Amazon Kinesis Data Streams: Auto-Scaling Data Retention Period

Published in

Slalom Data & AI

11 min readNov 27, 2019

Streaming data is becoming increasingly important in big data applications, from gaming activity to trading floors to internet of things (IoT). Critical to the success of these use cases is processing the data in-sequence for downstream applications; any data loss can have varying degrees of negative consequences.

In order to address this issue, my team and I recently implemented a solution to auto-scale the data retention period of Kinesis Data Streams. This solution is discussed in-detail below.

Who is this for?

This solution is for anyone using Kinesis Data Streams to feed their downstream applications (“consumers”).

It is particularly useful for systems in which:

There are a variety of downstream consumers with different consumption rates, or consumers whose consumption rates are unknown.
All data is critical for downstream consumers (no data loss can occur) but KDS owners only want to pay for what they actually use.

What is Amazon Kinesis Data Streams?

Amazon Kinesis is a fully-managed, scalable streaming data service on the AWS platform which can ingest various forms of streaming data for analytics (including real-time) and applications. Kinesis is applied across a variety of use cases, including AI applications, clickstream data collection and analytics, and event monitoring for application performance (Netflix uses Kinesis in this way).
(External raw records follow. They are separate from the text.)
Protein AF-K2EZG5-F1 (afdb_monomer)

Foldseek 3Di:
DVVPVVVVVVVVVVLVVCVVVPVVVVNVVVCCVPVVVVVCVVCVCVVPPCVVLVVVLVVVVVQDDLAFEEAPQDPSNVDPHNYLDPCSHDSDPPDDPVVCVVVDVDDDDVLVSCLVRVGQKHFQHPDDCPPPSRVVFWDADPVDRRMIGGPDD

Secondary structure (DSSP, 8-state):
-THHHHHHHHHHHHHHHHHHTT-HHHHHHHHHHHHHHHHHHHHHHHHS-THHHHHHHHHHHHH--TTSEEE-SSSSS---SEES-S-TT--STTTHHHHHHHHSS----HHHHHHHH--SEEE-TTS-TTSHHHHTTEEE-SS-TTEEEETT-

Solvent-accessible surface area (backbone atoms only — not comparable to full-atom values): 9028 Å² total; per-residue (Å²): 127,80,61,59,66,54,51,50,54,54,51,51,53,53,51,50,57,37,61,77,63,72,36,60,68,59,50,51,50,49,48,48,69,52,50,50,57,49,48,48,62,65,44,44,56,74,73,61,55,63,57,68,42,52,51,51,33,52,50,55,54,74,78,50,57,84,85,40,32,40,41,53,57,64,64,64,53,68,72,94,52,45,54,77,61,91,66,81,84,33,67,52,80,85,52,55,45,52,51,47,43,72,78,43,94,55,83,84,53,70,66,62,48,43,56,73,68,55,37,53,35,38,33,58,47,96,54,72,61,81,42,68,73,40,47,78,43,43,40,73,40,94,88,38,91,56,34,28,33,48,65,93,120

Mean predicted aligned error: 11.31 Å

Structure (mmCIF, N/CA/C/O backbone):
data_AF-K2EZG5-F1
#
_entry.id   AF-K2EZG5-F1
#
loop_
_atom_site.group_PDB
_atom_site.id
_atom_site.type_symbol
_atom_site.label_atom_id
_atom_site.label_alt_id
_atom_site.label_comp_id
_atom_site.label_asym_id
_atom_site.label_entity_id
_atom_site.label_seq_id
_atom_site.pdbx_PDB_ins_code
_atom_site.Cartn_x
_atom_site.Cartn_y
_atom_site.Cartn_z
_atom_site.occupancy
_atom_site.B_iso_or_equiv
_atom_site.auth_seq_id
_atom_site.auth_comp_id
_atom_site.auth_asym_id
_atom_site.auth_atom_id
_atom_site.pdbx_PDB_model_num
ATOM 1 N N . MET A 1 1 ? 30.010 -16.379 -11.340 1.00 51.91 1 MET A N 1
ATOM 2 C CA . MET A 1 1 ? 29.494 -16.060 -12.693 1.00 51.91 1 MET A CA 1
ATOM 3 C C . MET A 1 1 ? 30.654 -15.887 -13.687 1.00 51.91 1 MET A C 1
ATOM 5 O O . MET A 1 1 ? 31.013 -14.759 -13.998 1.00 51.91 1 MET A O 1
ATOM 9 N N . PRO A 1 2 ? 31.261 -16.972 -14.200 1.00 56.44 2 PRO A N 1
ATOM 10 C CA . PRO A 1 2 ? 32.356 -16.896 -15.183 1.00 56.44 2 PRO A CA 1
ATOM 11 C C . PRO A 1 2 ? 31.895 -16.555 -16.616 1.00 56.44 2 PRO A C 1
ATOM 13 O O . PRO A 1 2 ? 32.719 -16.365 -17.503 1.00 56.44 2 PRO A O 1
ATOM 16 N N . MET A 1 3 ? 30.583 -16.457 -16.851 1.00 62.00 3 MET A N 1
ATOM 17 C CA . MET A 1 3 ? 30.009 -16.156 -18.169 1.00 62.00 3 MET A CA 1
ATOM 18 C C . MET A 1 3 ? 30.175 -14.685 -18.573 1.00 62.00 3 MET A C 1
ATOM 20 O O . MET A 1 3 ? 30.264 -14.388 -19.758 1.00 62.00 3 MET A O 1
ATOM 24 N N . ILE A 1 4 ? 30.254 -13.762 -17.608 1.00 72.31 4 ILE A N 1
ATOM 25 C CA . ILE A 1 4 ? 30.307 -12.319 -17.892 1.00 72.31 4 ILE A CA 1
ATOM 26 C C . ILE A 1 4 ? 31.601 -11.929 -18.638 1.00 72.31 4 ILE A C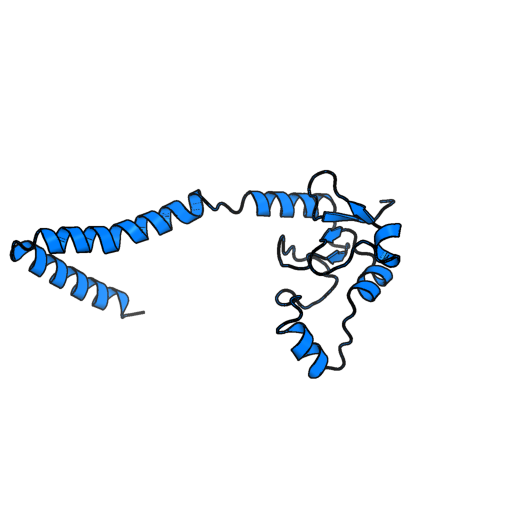 1
ATOM 28 O O . ILE A 1 4 ? 31.493 -11.273 -19.674 1.00 72.31 4 ILE A O 1
ATOM 32 N N . PRO A 1 5 ? 32.806 -12.368 -18.215 1.00 78.38 5 PRO A N 1
ATOM 33 C CA . PRO A 1 5 ? 34.039 -12.084 -18.954 1.00 78.38 5 PRO A CA 1
ATOM 34 C C . PRO A 1 5 ? 34.051 -12.681 -20.366 1.00 78.38 5 PRO A C 1
ATOM 36 O O . PRO A 1 5 ? 34.488 -12.025 -21.306 1.00 78.38 5 PRO A O 1
ATOM 39 N N . LEU A 1 6 ? 33.538 -13.906 -20.535 1.00 66.56 6 LEU A N 1
ATOM 40 C CA . LEU A 1 6 ? 33.492 -14.575 -21.838 1.00 66.56 6 LEU A CA 1
ATOM 41 C C . LEU A 1 6 ? 32.573 -13.838 -22.819 1.00 66.56 6 LEU A C 1
ATOM 43 O O . LEU A 1 6 ? 32.963 -13.573 -23.954 1.00 66.56 6 LEU A O 1
ATOM 47 N N . VAL A 1 7 ? 31.381 -13.450 -22.363 1.00 76.31 7 VAL A N 1
ATOM 48 C CA . VAL A 1 7 ? 30.430 -12.672 -23.169 1.00 76.31 7 VAL A CA 1
ATOM 49 C C . VAL A 1 7 ? 31.010 -11.300 -23.524 1.00 76.31 7 VAL A C 1
ATOM 51 O O . VAL A 1 7 ? 30.871 -10.867 -24.665 1.00 76.31 7 VAL A O 1
ATOM 54 N N . ALA A 1 8 ? 31.727 -10.647 -22.602 1.00 79.12 8 ALA A N 1
ATOM 55 C CA . ALA A 1 8 ? 32.392 -9.373 -22.874 1.00 79.12 8 ALA A CA 1
ATOM 56 C C . ALA A 1 8 ? 33.492 -9.498 -23.945 1.00 79.12 8 ALA A C 1
ATOM 58 O O . ALA A 1 8 ? 33.575 -8.658 -24.840 1.00 79.12 8 ALA A O 1
ATOM 59 N N . MET A 1 9 ? 34.297 -10.565 -23.908 1.00 76.81 9 MET A N 1
ATOM 60 C CA . MET A 1 9 ? 35.337 -10.817 -24.915 1.00 76.81 9 MET A CA 1
ATOM 61 C C . MET A 1 9 ? 34.759 -11.138 -26.302 1.00 76.81 9 MET A C 1
ATOM 63 O O . MET A 1 9 ? 35.296 -10.676 -27.312 1.00 76.81 9 MET A O 1
ATOM 67 N N . ILE A 1 10 ? 33.660 -11.900 -26.364 1.00 76.56 10 ILE A N 1
ATOM 68 C CA . ILE A 1 10 ? 32.951 -12.196 -27.621 1.00 76.56 10 ILE A CA 1
ATOM 69 C C . ILE A 1 10 ? 32.343 -10.911 -28.197 1.00 76.56 10 ILE A C 1
ATOM 71 O O . ILE A 1 10 ? 32.510 -10.629 -29.384 1.00 76.56 10 ILE A O 1
ATOM 75 N N . ALA A 1 11 ? 31.698 -10.097 -27.356 1.00 79.06 11 ALA A N 1
ATOM 76 C CA . ALA A 1 11 ? 31.116 -8.823 -27.766 1.00 79.06 11 ALA A CA 1
ATOM 77 C C . ALA A 1 11 ? 32.180 -7.841 -28.287 1.00 79.06 11 ALA A C 1
ATOM 79 O O . ALA A 1 11 ? 31.974 -7.220 -29.327 1.00 79.06 11 ALA A O 1
ATOM 80 N N . ALA A 1 12 ? 33.335 -7.744 -27.618 1.00 78.75 12 ALA A N 1
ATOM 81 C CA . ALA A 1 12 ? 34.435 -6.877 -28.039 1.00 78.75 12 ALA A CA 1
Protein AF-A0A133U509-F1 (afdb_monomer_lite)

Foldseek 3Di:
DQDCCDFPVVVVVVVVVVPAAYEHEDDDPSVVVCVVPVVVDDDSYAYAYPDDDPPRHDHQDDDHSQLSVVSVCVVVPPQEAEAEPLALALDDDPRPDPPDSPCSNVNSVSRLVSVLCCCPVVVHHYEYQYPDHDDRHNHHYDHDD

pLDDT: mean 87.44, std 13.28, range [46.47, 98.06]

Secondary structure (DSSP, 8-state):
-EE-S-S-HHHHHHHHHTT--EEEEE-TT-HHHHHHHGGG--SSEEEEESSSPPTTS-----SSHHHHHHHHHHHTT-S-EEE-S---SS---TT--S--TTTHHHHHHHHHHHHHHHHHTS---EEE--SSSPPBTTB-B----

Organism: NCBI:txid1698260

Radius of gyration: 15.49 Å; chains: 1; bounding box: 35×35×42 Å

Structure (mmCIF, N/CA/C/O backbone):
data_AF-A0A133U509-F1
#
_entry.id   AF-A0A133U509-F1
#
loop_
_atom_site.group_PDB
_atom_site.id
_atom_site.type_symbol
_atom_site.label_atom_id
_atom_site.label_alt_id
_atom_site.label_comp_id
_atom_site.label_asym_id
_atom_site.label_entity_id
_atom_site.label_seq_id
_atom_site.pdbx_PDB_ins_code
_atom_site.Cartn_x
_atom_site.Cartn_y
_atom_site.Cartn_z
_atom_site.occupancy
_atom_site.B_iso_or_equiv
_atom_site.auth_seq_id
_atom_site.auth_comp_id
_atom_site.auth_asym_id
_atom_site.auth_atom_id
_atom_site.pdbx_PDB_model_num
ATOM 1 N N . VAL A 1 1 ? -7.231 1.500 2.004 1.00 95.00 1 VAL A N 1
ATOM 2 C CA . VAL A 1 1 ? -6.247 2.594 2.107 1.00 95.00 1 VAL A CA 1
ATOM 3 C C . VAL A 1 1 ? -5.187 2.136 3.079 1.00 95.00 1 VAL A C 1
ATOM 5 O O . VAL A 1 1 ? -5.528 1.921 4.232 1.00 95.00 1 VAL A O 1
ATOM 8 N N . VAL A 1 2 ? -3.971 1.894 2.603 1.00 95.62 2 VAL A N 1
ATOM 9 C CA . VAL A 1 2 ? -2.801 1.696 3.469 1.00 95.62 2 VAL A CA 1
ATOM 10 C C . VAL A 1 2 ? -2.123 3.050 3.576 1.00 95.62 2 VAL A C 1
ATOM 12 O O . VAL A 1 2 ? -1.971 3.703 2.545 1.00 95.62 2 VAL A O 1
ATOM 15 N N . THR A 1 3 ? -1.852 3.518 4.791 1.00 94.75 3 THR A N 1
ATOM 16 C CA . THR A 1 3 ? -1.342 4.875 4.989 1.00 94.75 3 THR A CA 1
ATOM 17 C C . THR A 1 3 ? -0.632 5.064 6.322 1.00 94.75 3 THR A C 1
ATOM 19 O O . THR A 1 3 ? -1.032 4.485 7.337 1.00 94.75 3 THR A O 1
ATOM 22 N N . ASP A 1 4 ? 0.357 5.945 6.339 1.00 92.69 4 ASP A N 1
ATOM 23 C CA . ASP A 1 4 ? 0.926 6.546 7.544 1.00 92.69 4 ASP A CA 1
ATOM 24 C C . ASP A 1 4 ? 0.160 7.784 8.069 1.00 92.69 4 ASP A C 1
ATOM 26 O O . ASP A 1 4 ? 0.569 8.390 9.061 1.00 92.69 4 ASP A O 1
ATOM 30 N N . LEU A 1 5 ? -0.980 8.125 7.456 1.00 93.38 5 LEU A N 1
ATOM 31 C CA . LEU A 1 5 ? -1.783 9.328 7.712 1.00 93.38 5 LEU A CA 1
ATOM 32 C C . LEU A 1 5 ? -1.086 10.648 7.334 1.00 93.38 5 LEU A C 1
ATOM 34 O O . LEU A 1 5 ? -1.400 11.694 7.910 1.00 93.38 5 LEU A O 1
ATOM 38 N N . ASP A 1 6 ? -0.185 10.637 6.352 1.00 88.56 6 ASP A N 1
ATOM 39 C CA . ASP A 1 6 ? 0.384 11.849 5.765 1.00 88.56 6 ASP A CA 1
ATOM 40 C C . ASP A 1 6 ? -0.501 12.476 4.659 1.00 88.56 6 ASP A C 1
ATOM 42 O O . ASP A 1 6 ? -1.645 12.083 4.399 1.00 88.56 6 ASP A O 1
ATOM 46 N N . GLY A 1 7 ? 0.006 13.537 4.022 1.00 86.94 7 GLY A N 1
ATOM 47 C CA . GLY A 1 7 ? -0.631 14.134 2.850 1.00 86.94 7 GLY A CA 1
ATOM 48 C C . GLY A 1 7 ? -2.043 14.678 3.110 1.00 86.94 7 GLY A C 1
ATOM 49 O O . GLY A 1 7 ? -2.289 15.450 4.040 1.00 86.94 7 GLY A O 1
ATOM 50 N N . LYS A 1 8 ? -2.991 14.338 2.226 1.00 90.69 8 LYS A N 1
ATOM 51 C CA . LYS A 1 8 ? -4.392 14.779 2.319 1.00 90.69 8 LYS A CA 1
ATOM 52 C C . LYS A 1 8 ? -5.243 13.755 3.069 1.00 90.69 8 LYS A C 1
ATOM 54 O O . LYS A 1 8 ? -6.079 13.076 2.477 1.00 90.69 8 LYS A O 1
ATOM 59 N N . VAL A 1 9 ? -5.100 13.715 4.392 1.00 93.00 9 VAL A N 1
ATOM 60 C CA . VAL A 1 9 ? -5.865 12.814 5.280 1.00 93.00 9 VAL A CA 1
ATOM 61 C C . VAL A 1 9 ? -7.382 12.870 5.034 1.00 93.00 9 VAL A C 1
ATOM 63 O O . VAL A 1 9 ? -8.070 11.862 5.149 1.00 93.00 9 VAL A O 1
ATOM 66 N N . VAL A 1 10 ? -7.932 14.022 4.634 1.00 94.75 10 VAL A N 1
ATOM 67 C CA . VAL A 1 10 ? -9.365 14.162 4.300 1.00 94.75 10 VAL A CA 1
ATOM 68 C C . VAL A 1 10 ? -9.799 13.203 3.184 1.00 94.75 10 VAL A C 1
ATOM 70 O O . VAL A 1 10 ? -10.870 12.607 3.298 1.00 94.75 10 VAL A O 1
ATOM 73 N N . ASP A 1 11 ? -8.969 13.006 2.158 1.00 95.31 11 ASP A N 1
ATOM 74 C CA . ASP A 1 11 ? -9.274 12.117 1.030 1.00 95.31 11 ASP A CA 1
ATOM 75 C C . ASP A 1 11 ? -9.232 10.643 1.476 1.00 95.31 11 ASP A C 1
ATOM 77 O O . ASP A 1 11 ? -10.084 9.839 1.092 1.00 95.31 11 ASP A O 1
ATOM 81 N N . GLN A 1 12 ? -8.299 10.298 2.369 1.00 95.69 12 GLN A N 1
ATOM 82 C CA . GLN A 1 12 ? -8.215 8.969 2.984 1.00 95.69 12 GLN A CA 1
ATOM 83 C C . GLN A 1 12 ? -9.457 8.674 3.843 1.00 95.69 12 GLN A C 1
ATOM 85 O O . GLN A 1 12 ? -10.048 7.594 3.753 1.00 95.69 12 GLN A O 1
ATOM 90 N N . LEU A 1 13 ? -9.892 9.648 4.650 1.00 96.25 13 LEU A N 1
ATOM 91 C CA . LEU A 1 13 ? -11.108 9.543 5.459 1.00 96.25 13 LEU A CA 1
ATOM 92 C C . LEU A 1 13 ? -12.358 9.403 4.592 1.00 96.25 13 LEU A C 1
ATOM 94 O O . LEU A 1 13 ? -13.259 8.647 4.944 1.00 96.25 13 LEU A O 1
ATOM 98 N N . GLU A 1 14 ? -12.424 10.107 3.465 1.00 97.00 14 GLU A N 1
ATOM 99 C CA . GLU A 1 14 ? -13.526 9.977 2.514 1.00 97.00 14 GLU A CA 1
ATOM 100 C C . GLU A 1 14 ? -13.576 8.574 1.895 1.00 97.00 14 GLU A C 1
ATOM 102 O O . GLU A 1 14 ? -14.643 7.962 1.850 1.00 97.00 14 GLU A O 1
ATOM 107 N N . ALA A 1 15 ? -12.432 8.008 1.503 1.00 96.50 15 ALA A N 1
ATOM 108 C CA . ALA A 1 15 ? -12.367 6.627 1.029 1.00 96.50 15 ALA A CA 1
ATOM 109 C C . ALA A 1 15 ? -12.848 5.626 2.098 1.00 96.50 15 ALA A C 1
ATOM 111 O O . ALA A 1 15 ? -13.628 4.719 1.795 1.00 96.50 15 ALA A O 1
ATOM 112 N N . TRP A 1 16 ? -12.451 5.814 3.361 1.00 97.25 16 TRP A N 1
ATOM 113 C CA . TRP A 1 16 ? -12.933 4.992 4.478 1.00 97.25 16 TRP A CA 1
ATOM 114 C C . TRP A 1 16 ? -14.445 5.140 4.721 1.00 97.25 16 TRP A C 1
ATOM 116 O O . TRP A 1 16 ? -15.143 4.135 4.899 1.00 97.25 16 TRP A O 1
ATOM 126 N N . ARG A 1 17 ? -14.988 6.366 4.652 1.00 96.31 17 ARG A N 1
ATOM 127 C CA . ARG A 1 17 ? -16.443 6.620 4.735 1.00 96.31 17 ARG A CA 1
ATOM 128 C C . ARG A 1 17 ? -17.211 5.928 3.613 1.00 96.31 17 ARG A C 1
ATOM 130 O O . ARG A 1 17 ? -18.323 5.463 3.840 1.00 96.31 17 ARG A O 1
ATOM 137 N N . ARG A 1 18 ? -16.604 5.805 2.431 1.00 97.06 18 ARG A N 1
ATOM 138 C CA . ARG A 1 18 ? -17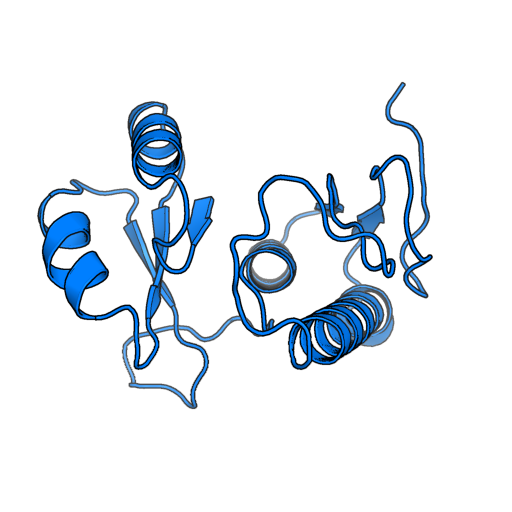.154 5.085 1.269 1.00 97.06 18 ARG A CA 1
ATOM 139 C C . ARG A 1 18 ? -17.005 3.561 1.343 1.00 97.06 18 ARG A C 1
ATOM 141 O O . ARG A 1 18 ? -17.385 2.877 0.400 1.00 97.06 18 ARG A O 1
ATOM 148 N N . GLY A 1 19 ? -16.491 3.024 2.451 1.00 96.56 19 GLY A N 1
ATOM 149 C CA . GLY A 1 19 ? -16.436 1.584 2.717 1.00 96.56 19 GLY A CA 1
ATOM 150 C C . GLY A 1 19 ? -15.052 0.952 2.582 1.00 96.56 19 GLY A C 1
ATOM 151 O O . GLY A 1 19 ? -14.926 -0.250 2.814 1.00 96.56 19 GLY A O 1
ATOM 152 N N . ALA A 1 20 ? -14.007 1.720 2.261 1.00 96.56 20 ALA A N 1
ATOM 153 C CA . ALA A 1 20 ? -12.648 1.187 2.261 1.00 96.56 20 ALA A CA 1
ATOM 154 C C . ALA A 1 20 ? -12.179 0.840 3.685 1.00 96.56 20 ALA A C 1
ATOM 156 O O . ALA A 1 20 ? -12.541 1.501 4.661 1.00 96.56 20 ALA A O 1
ATOM 157 N N . TRP A 1 21 ? -11.314 -0.169 3.796 1.00 96.25 21 TRP A N 1
ATOM 158 C CA . TRP A 1 21 ? -10.540 -0.402 5.014 1.00 96.25 21 TRP A CA 1
ATOM 159 C C . TRP A 1 21 ? -9.444 0.650 5.163 1.00 96.25 21 TRP A C 1
ATOM 161 O O . TRP A 1 21 ? -8.773 0.984 4.182 1.00 96.25 21 TRP A O 1
ATOM 171 N N . MET A 1 22 ? -9.259 1.150 6.381 1.00 96.69 22 MET A N 1
ATOM 172 C CA . MET A 1 22 ? -8.139 1.997 6.770 1.00 96.69 22 MET A CA 1
ATOM 173 C C . MET A 1 22 ? -7.076 1.127 7.439 1.00 96.69 22 MET A C 1
ATOM 175 O O . MET A 1 22 ? -7.291 0.610 8.530 1.00 96.69 22 MET A O 1
ATOM 179 N N . VAL A 1 23 ? -5.937 0.949 6.787 1.00 95.69 23 VAL A N 1
ATOM 180 C CA . VAL A 1 23 ? -4.798 0.203 7.316 1.00 95.69 23 VAL A CA 1
ATOM 181 C C . VAL A 1 23 ? -3.728 1.219 7.680 1.00 95.69 23 VAL A C 1
ATOM 183 O O . VAL A 1 23 ? -3.094 1.795 6.801 1.00 95.69 23 VAL A O 1
ATOM 186 N N . VAL A 1 24 ? -3.589 1.486 8.973 1.00 94.44 24 VAL A N 1
ATOM 187 C CA . VAL A 1 24 ? -2.719 2.539 9.492 1.00 94.44 24 VAL A CA 1
ATOM 188 C C . VAL A 1 24 ? -1.381 1.942 9.869 1.00 94.44 24 VAL A C 1
ATOM 190 O O . VAL A 1 24 ? -1.298 1.069 10.738 1.00 94.44 24 VAL A O 1
ATOM 193 N N . HIS A 1 25 ? -0.333 2.423 9.220 1.00 90.50 25 HIS A N 1
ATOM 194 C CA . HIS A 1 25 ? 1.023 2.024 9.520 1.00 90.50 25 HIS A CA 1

Kinesis Data Streams (KDS) is a component of Kinesis. KDS is a service used to ingest and temporarily store data streams for processing by downstream consumers. Downstream consumers “get” data from streams (it is not pushed to applications by KDS).

For more information on KDS, please see the following link:

Amazon Kinesis Data Streams - AWS

Collect streaming data, at scale, for real-time analytics Amazon Kinesis Data Streams (KDS) is a massively scalable and…

aws.amazon.com

What is data retention period?

Streams created in KDS have a component called “data retention period”. This value indicates the maximum amount of for which time a record can exist in a stream.

Ideally, records are “picked up” by consumers in less time than the specified data retention period. However, if consumers do not get records from the stream in under this time, the data is lost from the stream.

What’s available out-of-the-box?

The data retention period can be specified by the user after they have created the stream. It can take on a value between 24 and 168 hours, with a default value of 24 hours.

Users can view and edit their data retention period by viewing the details of their stream in the AWS Console.

KDS Data Retention Period setting in AWS Console

Alternatively, the AWS CLI can be used to increase stream retention period or decrease stream retention period.

Issue

With the data retention period being a static value, it cannot dynamically adjust to the behaviour of downstream consumers.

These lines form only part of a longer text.